DATA EXCERPTS →
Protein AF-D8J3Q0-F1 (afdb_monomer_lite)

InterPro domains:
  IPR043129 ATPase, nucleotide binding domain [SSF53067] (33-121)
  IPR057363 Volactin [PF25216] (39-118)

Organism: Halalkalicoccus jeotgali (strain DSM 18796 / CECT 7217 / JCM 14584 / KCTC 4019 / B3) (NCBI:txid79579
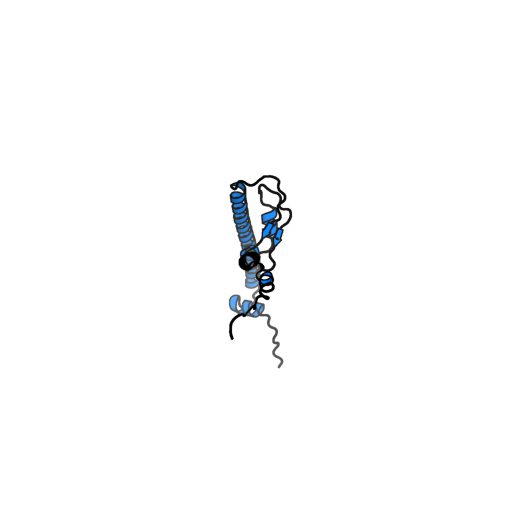7)

Foldseek 3Di:
DDDDPDPDPVNVVCCVPQNDDDPVSVVVVVVCVVVVVVVVVVVVVVVLLVVLVVVQVVQQVDPDDAAAADAAEDAAPVCPDPCSQVSNCVHDHRYHHNYYHYDPHRNCVVVVVVVVVVVVVVVVPDPPPVPPPPPPDDDDDDDDDD

Secondary structure (DSSP, 8-state):
--------HHHHHHHHHT-S--HHHHHHHHHHHHHHHHHHHHHHHHHHHHHHHHHHHHHHHS---TT-EEEEEE-SGGG-STTHHHHHHTS--SSEEEEEEEPSSTTTHHHHHHHHHHHHHHHHHS--GGGTTSS-----------

Structure (mmCIF, N/CA/C/O backbone):
data_AF-D8J3Q0-F1
#
_entry.id   AF-D8J3Q0-F1
#
loop_
_atom_site.group_PDB
_atom_site.id
_atom_site.type_symbol
_atom_site.label_atom_id
_atom_site.label_alt_id
_atom_site.label_comp_id
_atom_site.label_asym_id
_atom_site.label_entity_id
_atom_site.label_seq_id
_atom_site.pdbx_PDB_ins_code
_atom_site.Cartn_x
_atom_site.Cartn_y
_atom_site.Cartn_z
_atom_site.occupancy
_atom_site.B_iso_or_equiv
_atom_site.auth_seq_id
_atom_site.auth_comp_id
_atom_site.auth_asym_id
_atom_site.auth_atom_id
_atom_site.pdbx_PDB_model_num
ATOM 1 N N . MET A 1 1 ? -8.401 -9.118 -51.769 1.00 39.25 1 MET A N 1
ATOM 2 C CA . MET A 1 1 ? -7.243 -8.463 -51.131 1.00 39.25 1 MET A CA 1
ATOM 3 C C . MET A 1 1 ? -7.587 -8.377 -49.656 1.00 39.25 1 MET A C 1
ATOM 5 O O . MET A 1 1 ? -8.511 -7.657 -49.309 1.00 39.25 1 MET A O 1
ATOM 9 N N . VAL A 1 2 ? -7.032 -9.284 -48.854 1.00 41.47 2 VAL A N 1
ATOM 10 C CA . VAL A 1 2 ? -7.403 -9.476 -47.444 1.00 41.47 2 VAL A CA 1
ATOM 11 C C . VAL A 1 2 ? -6.562 -8.506 -46.622 1.00 41.47 2 VAL A C 1
ATOM 13 O O . VAL A 1 2 ? -5.343 -8.636 -46.602 1.00 41.47 2 VAL A O 1
ATOM 16 N N . THR A 1 3 ? -7.195 -7.506 -46.017 1.00 48.81 3 THR A N 1
ATOM 17 C CA . THR A 1 3 ? -6.537 -6.580 -45.090 1.00 48.81 3 THR A CA 1
ATOM 18 C C . THR A 1 3 ? -6.436 -7.278 -43.738 1.00 48.81 3 THR A C 1
ATOM 20 O O . THR A 1 3 ? -7.458 -7.528 -43.099 1.00 48.81 3 THR A O 1
ATOM 23 N N . ASP A 1 4 ? -5.225 -7.662 -43.340 1.00 54.16 4 ASP A N 1
ATOM 24 C CA . ASP A 1 4 ? -4.965 -8.294 -42.046 1.00 54.16 4 ASP A CA 1
ATOM 25 C C . ASP A 1 4 ? -5.160 -7.262 -40.926 1.00 54.16 4 ASP A C 1
ATOM 27 O O . ASP A 1 4 ? -4.429 -6.280 -40.814 1.00 54.16 4 ASP A O 1
ATOM 31 N N . SER A 1 5 ? -6.212 -7.443 -40.133 1.00 61.47 5 SER A N 1
ATOM 32 C CA . SER A 1 5 ? -6.632 -6.527 -39.075 1.00 61.47 5 SER A CA 1
ATOM 33 C C . SER A 1 5 ? -6.082 -6.933 -37.702 1.00 61.47 5 SER A C 1
ATOM 35 O O . SER A 1 5 ? -6.835 -6.977 -36.727 1.00 61.47 5 SER A O 1
ATOM 37 N N . ARG A 1 6 ? -4.788 -7.273 -37.605 1.00 59.78 6 ARG A N 1
ATOM 38 C CA . ARG A 1 6 ? -4.121 -7.561 -36.319 1.00 59.78 6 ARG A CA 1
ATOM 39 C C . ARG A 1 6 ? -2.775 -6.859 -36.140 1.00 59.78 6 ARG A C 1
ATOM 41 O O . ARG A 1 6 ? -1.840 -7.434 -35.584 1.00 59.78 6 ARG A O 1
ATOM 48 N N . VAL A 1 7 ? -2.669 -5.600 -36.549 1.00 62.91 7 VAL A N 1
ATOM 49 C CA . VAL A 1 7 ? -1.570 -4.757 -36.063 1.00 62.91 7 VAL A CA 1
ATOM 50 C C . VAL A 1 7 ? -1.853 -4.454 -34.589 1.00 62.91 7 VAL A C 1
ATOM 52 O O . VAL A 1 7 ? -2.863 -3.841 -34.249 1.00 62.91 7 VAL A O 1
ATOM 55 N N . SER A 1 8 ? -1.021 -4.988 -33.692 1.00 78.19 8 SER A N 1
ATOM 56 C CA . SER A 1 8 ? -1.158 -4.771 -32.247 1.00 78.19 8 SER A CA 1
ATOM 57 C C . SER A 1 8 ? -1.066 -3.279 -31.931 1.00 78.19 8 SER A C 1
ATOM 59 O O . SER A 1 8 ? -0.218 -2.599 -32.495 1.00 78.19 8 SER A O 1
ATOM 61 N N . VAL A 1 9 ? -1.853 -2.790 -30.965 1.00 78.44 9 VAL A N 1
ATOM 62 C CA . VAL A 1 9 ? -1.808 -1.389 -30.493 1.00 78.44 9 VAL A CA 1
ATOM 63 C C . VAL A 1 9 ? -0.367 -0.944 -30.216 1.00 78.44 9 VAL A C 1
ATOM 65 O O . VAL A 1 9 ? 0.040 0.140 -30.597 1.00 78.44 9 VAL A O 1
ATOM 68 N N . LEU A 1 10 ? 0.459 -1.822 -29.648 1.00 74.31 10 LEU A N 1
ATOM 69 C CA . LEU A 1 10 ? 1.885 -1.563 -29.430 1.00 74.31 10 LEU A CA 1
ATOM 70 C C . LEU A 1 10 ? 2.653 -1.145 -30.699 1.00 74.31 10 LEU A C 1
ATOM 72 O O . LEU A 1 10 ? 3.507 -0.269 -30.613 1.00 74.31 10 LEU A O 1
ATOM 76 N N . ILE A 1 11 ? 2.340 -1.732 -31.857 1.00 78.12 11 ILE A N 1
ATOM 77 C CA . ILE A 1 11 ? 2.970 -1.402 -33.143 1.00 78.12 11 ILE A CA 1
ATOM 78 C C . ILE A 1 11 ? 2.501 -0.027 -33.631 1.00 78.12 11 ILE A C 1
ATOM 80 O O . ILE A 1 11 ? 3.332 0.776 -34.036 1.00 78.12 11 ILE A O 1
ATOM 84 N N . GLU A 1 12 ? 1.211 0.303 -33.505 1.00 80.25 12 GLU A N 1
ATOM 85 C
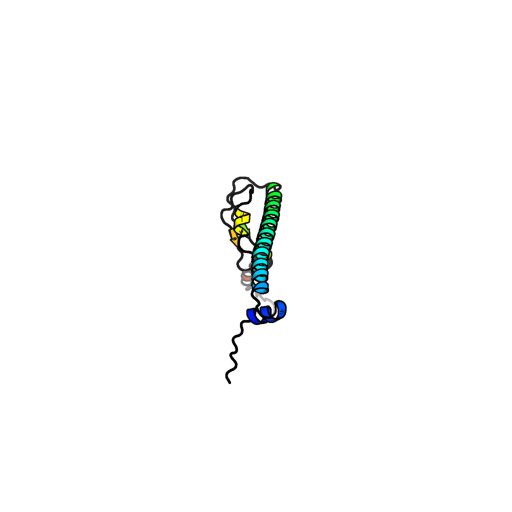 CA . GLU A 1 12 ? 0.714 1.649 -33.846 1.00 80.25 12 GLU A CA 1
ATOM 86 C C . GLU A 1 12 ? 1.374 2.746 -33.001 1.00 80.25 12 GLU A C 1
ATOM 88 O O . GLU A 1 12 ? 1.714 3.814 -33.509 1.00 80.25 12 GLU A O 1
ATOM 93 N N . TRP A 1 13 ? 1.555 2.503 -31.700 1.00 78.75 13 TRP A N 1
ATOM 94 C CA . TRP A 1 13 ? 2.238 3.454 -30.821 1.00 78.75 13 TRP A CA 1
ATOM 95 C C . TRP A 1 13 ? 3.720 3.579 -31.177 1.00 78.75 13 TRP A C 1
ATOM 97 O O . TRP A 1 13 ? 4.253 4.687 -31.169 1.00 78.75 13 TRP A O 1
ATOM 107 N N . TYR A 1 14 ? 4.370 2.469 -31.523 1.00 75.06 14 TYR A N 1
ATOM 108 C CA . TYR A 1 14 ? 5.752 2.480 -31.982 1.00 75.06 14 TYR A CA 1
ATOM 109 C C . TYR A 1 14 ? 5.898 3.317 -33.262 1.00 75.06 14 TYR A C 1
ATOM 111 O O . TYR A 1 14 ? 6.651 4.284 -33.270 1.00 75.06 14 TYR A O 1
ATOM 119 N N . GLU A 1 15 ? 5.098 3.060 -34.296 1.00 78.75 15 GLU A N 1
ATOM 120 C CA . GLU A 1 15 ? 5.169 3.830 -35.544 1.00 78.75 15 GLU A CA 1
ATOM 121 C C . GLU A 1 15 ? 4.827 5.314 -35.339 1.00 78.75 15 GLU A C 1
ATOM 123 O O . GLU A 1 15 ? 5.469 6.188 -35.921 1.00 78.75 15 GLU A O 1
ATOM 128 N N . ARG A 1 16 ? 3.847 5.629 -34.480 1.00 82.38 16 ARG A N 1
ATOM 129 C CA . ARG A 1 16 ? 3.422 7.015 -34.228 1.00 82.38 16 ARG A CA 1
ATOM 130 C C . ARG A 1 16 ? 4.456 7.847 -33.471 1.00 82.38 16 ARG A C 1
ATOM 132 O O . ARG A 1 16 ? 4.541 9.048 -33.722 1.00 82.38 16 ARG A O 1
ATOM 139 N N . TYR A 1 17 ? 5.171 7.253 -32.518 1.00 78.25 17 TYR A N 1
ATOM 140 C CA . TYR A 1 17 ? 6.069 7.997 -31.626 1.00 78.25 17 TYR A CA 1
ATOM 141 C C . TYR A 1 17 ? 7.557 7.766 -31.904 1.00 78.25 17 TYR A C 1
ATOM 143 O O . TYR A 1 17 ? 8.355 8.657 -31.625 1.00 78.25 17 TYR A O 1
ATOM 151 N N . ILE A 1 18 ? 7.928 6.601 -32.435 1.00 76.75 18 ILE A N 1
ATOM 152 C CA . ILE A 1 18 ? 9.317 6.196 -32.696 1.00 76.75 18 ILE A CA 1
ATOM 153 C C . ILE A 1 18 ? 9.629 6.239 -34.203 1.00 76.75 18 ILE A C 1
ATOM 155 O O . ILE A 1 18 ? 10.741 6.605 -34.577 1.00 76.75 18 ILE A O 1
ATOM 159 N N . GLY A 1 19 ? 8.646 5.955 -35.066 1.00 74.00 19 GLY A N 1
ATOM 160 C CA . GLY A 1 19 ? 8.815 5.894 -36.524 1.00 74.00 19 GLY A CA 1
ATOM 161 C C . GLY A 1 19 ? 9.065 4.472 -37.037 1.00 74.00 19 GLY A C 1
ATOM 162 O O . GLY A 1 19 ? 8.839 3.504 -36.316 1.00 74.00 19 GLY A O 1
ATOM 163 N N . GLU A 1 20 ? 9.487 4.328 -38.298 1.00 75.88 20 GLU A N 1
ATOM 164 C CA . GLU A 1 20 ? 9.840 3.017 -38.867 1.00 75.88 20 GLU A CA 1
ATOM 165 C C . GLU A 1 20 ? 11.105 2.451 -38.191 1.00 75.88 20 GLU A C 1
ATOM 167 O O . GLU A 1 20 ? 12.052 3.207 -37.945 1.00 75.88 20 GLU A O 1
ATOM 172 N N . PRO A 1 21 ? 11.147 1.138 -37.897 1.00 66.50 21 PRO A N 1
ATOM 173 C CA . PRO A 1 21 ? 12.278 0.535 -37.203 1.00 66.50 21 PRO A CA 1
ATOM 174 C C . PRO A 1 21 ? 13.549 0.567 -38.062 1.00 66.50 21 PRO A C 1
ATOM 176 O O . PRO A 1 21 ? 13.650 -0.116 -39.082 1.00 66.50 21 PRO A O 1
ATOM 179 N N . ASP A 1 22 ? 14.532 1.360 -37.624 1.00 77.62 22 ASP A N 1
ATOM 180 C CA . ASP A 1 22 ? 15.916 1.347 -38.110 1.00 77.62 22 ASP A CA 1
ATOM 181 C C . ASP A 1 22 ? 16.837 0.732 -37.047 1.00 77.62 22 ASP A C 1
ATOM 183 O O . ASP A 1 22 ? 16.641 0.925 -35.842 1.00 77.62 22 ASP A O 1
ATOM 187 N N . ALA A 1 23 ? 17.887 0.033 -37.490 1.00 75.25 23 ALA A N 1
ATOM 188 C CA . ALA A 1 23 ? 18.802 -0.697 -36.615 1.00 75.25 23 ALA A CA 1
ATOM 189 C C . ALA A 1 23 ? 19.423 0.172 -35.507 1.00 75.25 23 ALA A C 1
ATOM 191 O O . ALA A 1 23 ? 19.652 -0.329 -34.409 1.00 75.25 23 ALA A O 1
ATOM 192 N N . GLN A 1 24 ? 19.697 1.460 -35.748 1.00 76.38 24 GLN A N 1
ATOM 193 C CA . GLN A 1 24 ? 20.224 2.339 -34.696 1.00 76.38 24 GLN A CA 1
ATOM 194 C C . GLN A 1 24 ? 19.134 2.775 -33.713 1.00 76.38 24 GLN A C 1
ATOM 196 O O . GLN A 1 24 ? 19.330 2.691 -32.498 1.00 76.38 24 GLN A O 1
ATOM 201 N N . THR A 1 25 ? 17.981 3.213 -34.220 1.00 77.50 25 THR A N 1
ATOM 202 C CA . THR A 1 25 ? 16.861 3.695 -33.397 1.00 77.50 25 THR A CA 1
ATOM 203 C C . THR A 1 25 ? 16.323 2.599 -32.478 1.00 77.50 25 THR A C 1
ATOM 205 O O . THR A 1 25 ? 16.046 2.873 -31.309 1.00 77.50 25 THR A O 1
ATOM 208 N N . ASP A 1 26 ? 16.261 1.351 -32.946 1.00 79.38 26 ASP A N 1
ATOM 209 C CA . ASP A 1 26 ? 15.829 0.201 -32.143 1.00 79.38 26 ASP A CA 1
ATOM 210 C C . ASP A 1 26 ? 16.783 -0.102 -30.987 1.00 79.38 26 ASP A C 1
ATOM 212 O O . ASP A 1 26 ? 16.346 -0.364 -29.863 1.00 79.38 26 ASP A O 1
ATOM 216 N N . ILE A 1 27 ? 18.093 -0.006 -31.232 1.00 85.06 27 ILE A N 1
ATOM 217 C CA . ILE A 1 27 ? 19.112 -0.218 -30.202 1.00 85.06 27 ILE A CA 1
ATOM 218 C C . ILE A 1 27 ? 18.994 0.859 -29.115 1.00 85.06 27 ILE A C 1
ATOM 220 O O . ILE A 1 27 ? 18.932 0.530 -27.928 1.00 85.06 27 ILE A O 1
ATOM 224 N N . TYR A 1 28 ? 18.917 2.141 -29.490 1.00 86.44 28 TYR A N 1
ATOM 225 C CA . TYR A 1 28 ? 18.805 3.234 -28.516 1.00 86.44 28 TYR A CA 1
ATOM 226 C C . TYR A 1 28 ? 17.470 3.229 -27.772 1.00 86.44 28 TYR A C 1
ATOM 228 O O . TYR A 1 28 ? 17.452 3.451 -26.562 1.00 86.44 28 TYR A O 1
ATOM 236 N N . THR A 1 29 ? 16.368 2.922 -28.457 1.00 85.88 29 THR A N 1
ATOM 237 C CA . THR A 1 29 ? 15.048 2.761 -27.831 1.00 85.88 29 THR A CA 1
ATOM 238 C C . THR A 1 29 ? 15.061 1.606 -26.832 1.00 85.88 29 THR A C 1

ASSIGNMENT → What you give back should be exactly the lines of the data above from the line with "ATOM 208 N N" through the line with "ATOM 218 C C", both of those included, and nothing more.

ANSWER BELOW →
ATOM 208 N N . ASP A 1 26 ? 16.261 1.351 -32.946 1.00 79.38 26 ASP A N 1
ATOM 209 C CA . ASP A 1 26 ? 15.829 0.201 -32.143 1.00 79.38 26 ASP A CA 1
ATOM 210 C C . ASP A 1 26 ? 16.783 -0.102 -30.987 1.00 79.38 26 ASP A C 1
ATOM 212 O O . ASP A 1 26 ? 16.346 -0.364 -29.863 1.00 79.38 26 ASP A O 1
ATOM 216 N N . ILE A 1 27 ? 18.093 -0.006 -31.232 1.00 85.06 27 ILE A N 1
ATOM 217 C CA . ILE A 1 27 ? 19.112 -0.218 -30.202 1.00 85.06 27 ILE A CA 1
ATOM 218 C C . ILE A 1 27 ? 18.994 0.859 -29.115 1.00 85.06 27 ILE A C 1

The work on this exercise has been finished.